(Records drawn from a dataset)
Content starts
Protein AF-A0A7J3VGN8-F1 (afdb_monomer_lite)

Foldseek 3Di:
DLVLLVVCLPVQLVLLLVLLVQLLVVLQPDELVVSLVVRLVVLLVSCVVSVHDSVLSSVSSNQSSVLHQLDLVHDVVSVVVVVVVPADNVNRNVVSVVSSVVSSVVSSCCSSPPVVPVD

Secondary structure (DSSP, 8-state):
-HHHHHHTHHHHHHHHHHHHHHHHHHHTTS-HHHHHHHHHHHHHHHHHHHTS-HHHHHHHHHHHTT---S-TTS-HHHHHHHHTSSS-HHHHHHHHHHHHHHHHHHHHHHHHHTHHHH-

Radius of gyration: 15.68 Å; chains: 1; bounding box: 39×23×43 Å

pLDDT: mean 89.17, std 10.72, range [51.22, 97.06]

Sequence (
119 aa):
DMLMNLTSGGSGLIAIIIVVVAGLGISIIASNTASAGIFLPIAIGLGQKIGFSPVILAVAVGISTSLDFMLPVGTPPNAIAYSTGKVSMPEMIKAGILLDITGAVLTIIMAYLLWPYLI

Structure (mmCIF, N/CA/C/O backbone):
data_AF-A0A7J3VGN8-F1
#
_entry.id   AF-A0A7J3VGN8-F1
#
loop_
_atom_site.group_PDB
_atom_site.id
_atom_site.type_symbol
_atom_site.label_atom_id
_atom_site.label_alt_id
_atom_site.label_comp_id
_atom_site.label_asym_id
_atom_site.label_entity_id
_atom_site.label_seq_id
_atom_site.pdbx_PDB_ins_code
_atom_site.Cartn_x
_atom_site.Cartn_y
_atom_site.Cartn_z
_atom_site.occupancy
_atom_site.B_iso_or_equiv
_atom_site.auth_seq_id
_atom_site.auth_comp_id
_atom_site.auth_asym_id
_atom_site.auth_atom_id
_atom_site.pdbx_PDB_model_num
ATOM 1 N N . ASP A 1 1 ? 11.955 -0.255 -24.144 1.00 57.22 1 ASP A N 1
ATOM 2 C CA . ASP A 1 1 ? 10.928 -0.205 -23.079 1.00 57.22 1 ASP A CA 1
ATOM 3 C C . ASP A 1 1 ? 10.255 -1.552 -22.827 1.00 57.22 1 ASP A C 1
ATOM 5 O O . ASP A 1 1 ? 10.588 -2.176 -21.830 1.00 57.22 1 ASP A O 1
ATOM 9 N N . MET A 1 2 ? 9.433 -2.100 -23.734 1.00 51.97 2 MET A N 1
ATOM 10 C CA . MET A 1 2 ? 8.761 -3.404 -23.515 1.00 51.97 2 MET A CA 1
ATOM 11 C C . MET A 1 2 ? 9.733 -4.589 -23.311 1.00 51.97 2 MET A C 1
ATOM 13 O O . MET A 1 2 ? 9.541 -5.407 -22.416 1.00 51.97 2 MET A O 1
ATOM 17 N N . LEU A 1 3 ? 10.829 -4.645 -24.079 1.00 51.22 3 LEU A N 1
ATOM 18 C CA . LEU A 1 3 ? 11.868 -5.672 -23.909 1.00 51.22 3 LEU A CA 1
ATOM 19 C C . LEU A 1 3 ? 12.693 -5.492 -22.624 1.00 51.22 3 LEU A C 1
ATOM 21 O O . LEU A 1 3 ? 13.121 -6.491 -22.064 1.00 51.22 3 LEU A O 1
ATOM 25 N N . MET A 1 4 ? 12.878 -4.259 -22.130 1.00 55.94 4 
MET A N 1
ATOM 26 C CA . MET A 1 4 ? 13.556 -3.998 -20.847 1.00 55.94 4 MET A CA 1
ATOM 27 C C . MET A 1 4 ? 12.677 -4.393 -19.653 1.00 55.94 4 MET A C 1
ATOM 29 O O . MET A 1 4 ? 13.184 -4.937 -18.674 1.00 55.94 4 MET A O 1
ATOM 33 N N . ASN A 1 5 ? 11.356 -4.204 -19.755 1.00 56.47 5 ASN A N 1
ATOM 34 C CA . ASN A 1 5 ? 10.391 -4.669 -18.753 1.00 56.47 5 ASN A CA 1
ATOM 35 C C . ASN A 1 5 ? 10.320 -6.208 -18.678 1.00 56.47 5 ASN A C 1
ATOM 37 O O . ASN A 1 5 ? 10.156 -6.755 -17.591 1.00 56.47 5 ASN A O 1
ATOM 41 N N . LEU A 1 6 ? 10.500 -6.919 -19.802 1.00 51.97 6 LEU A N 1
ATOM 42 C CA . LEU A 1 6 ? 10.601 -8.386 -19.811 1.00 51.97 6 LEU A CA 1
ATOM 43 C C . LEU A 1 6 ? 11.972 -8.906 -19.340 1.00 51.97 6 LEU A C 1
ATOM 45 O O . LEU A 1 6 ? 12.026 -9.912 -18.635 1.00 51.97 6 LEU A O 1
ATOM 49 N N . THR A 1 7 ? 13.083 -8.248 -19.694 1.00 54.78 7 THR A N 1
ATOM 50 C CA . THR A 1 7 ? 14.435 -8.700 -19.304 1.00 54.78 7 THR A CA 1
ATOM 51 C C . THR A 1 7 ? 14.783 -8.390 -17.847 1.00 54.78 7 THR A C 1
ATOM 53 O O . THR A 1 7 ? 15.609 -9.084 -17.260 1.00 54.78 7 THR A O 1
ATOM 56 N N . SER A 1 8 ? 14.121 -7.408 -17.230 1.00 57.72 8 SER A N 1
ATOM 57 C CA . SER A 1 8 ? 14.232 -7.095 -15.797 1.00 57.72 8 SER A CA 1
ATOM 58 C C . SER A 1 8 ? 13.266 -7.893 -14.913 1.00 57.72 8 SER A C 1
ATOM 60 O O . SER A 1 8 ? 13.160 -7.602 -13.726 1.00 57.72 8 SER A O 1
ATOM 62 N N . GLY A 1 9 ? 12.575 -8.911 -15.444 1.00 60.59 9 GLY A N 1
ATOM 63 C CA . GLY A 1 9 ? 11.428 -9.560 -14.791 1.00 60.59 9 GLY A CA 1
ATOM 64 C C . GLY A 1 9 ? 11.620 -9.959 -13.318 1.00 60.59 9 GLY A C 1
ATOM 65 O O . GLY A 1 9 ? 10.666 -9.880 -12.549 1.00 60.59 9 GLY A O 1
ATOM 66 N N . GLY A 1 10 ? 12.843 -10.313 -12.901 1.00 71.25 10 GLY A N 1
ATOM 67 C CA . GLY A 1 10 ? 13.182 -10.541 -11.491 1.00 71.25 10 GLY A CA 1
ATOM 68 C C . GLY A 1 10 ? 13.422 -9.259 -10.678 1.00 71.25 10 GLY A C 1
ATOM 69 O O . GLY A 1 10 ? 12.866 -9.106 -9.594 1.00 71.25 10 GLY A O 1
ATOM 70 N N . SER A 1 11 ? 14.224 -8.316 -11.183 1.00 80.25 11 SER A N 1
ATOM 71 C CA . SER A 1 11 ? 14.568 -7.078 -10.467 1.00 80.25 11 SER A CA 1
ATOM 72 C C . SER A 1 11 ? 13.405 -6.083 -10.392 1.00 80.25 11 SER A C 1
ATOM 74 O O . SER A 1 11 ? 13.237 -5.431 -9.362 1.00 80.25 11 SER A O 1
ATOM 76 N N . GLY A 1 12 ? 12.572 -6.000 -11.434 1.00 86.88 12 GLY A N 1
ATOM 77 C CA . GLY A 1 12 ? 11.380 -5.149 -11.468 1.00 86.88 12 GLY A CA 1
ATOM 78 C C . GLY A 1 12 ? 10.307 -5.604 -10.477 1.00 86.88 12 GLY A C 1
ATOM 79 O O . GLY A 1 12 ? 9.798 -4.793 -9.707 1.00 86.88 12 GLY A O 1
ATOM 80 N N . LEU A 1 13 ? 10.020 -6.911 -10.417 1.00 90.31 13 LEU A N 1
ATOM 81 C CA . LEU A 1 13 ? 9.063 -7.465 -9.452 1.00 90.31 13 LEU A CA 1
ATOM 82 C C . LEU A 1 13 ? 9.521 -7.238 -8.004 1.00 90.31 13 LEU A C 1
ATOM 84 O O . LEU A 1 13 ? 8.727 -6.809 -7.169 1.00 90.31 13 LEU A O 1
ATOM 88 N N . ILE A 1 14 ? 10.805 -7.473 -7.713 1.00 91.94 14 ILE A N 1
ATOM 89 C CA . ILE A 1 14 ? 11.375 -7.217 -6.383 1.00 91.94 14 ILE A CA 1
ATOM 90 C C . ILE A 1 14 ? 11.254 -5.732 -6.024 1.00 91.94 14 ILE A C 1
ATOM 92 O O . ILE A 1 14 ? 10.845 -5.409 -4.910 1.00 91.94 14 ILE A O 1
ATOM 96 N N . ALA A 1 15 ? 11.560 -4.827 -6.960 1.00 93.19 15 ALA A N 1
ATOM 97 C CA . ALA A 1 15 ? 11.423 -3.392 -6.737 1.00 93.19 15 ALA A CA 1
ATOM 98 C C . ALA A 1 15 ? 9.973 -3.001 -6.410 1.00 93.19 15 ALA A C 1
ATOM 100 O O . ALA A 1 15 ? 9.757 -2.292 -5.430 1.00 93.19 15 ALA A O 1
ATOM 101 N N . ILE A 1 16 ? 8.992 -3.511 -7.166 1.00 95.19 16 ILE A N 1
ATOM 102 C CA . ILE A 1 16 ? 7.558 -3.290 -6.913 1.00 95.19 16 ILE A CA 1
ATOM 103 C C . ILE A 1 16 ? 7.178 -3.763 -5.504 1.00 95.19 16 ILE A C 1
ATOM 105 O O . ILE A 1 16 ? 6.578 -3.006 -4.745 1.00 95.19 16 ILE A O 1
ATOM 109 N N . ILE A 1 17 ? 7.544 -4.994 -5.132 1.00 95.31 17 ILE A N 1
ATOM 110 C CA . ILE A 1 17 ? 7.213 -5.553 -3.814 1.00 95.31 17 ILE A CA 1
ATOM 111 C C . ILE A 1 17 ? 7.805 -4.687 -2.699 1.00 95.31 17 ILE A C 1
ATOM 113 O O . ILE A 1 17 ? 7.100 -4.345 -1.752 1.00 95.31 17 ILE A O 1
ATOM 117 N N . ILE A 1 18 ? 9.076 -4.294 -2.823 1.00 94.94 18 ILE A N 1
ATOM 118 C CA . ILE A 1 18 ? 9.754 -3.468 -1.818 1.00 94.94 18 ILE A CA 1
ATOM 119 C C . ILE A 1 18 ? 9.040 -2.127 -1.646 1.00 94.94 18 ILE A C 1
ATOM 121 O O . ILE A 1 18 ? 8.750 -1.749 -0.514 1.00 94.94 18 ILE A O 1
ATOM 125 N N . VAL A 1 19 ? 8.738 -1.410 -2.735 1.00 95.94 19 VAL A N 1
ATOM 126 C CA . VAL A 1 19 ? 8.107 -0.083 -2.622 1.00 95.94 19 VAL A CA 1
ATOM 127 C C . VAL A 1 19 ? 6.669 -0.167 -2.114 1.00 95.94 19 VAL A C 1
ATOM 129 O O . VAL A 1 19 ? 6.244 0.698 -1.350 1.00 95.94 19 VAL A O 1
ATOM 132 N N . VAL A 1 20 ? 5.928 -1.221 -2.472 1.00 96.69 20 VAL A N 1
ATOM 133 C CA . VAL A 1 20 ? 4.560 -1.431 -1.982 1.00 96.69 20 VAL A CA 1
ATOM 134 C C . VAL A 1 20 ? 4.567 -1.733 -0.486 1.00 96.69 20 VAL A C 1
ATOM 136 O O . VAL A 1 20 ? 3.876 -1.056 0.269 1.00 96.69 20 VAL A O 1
Content ends
- [Instructions to follow]
Starting at the line above that holds "ATOM 92 O O" and ending at the line that holds "ATOM 110 C CA", transcribe each line exactly and include no other lines.

- [Result for this task]
ATOM 92 O O . ILE A 1 14 ? 10.845 -5.409 -4.910 1.00 91.94 14 ILE A O 1
ATOM 96 N N . ALA A 1 15 ? 11.560 -4.827 -6.960 1.00 93.19 15 ALA A N 1
ATOM 97 C CA . ALA A 1 15 ? 11.423 -3.392 -6.737 1.00 93.19 15 ALA A CA 1
ATOM 98 C C . ALA A 1 15 ? 9.973 -3.001 -6.410 1.00 93.19 15 ALA A C 1
ATOM 100 O O . ALA A 1 15 ? 9.757 -2.292 -5.430 1.00 93.19 15 ALA A O 1
ATOM 101 N N . ILE A 1 16 ? 8.992 -3.511 -7.166 1.00 95.19 16 ILE A N 1
ATOM 102 C CA . ILE A 1 16 ? 7.558 -3.290 -6.913 1.00 95.19 16 ILE A CA 1
ATOM 103 C C . ILE A 1 16 ? 7.178 -3.763 -5.504 1.00 95.19 16 ILE A C 1
ATOM 105 O O . ILE A 1 16 ? 6.578 -3.006 -4.745 1.00 95.19 16 ILE A O 1
ATOM 109 N N . ILE A 1 17 ? 7.544 -4.994 -5.132 1.00 95.31 17 ILE A N 1
ATOM 110 C CA . ILE A 1 17 ? 7.213 -5.553 -3.814 1.00 95.31 17 ILE A CA 1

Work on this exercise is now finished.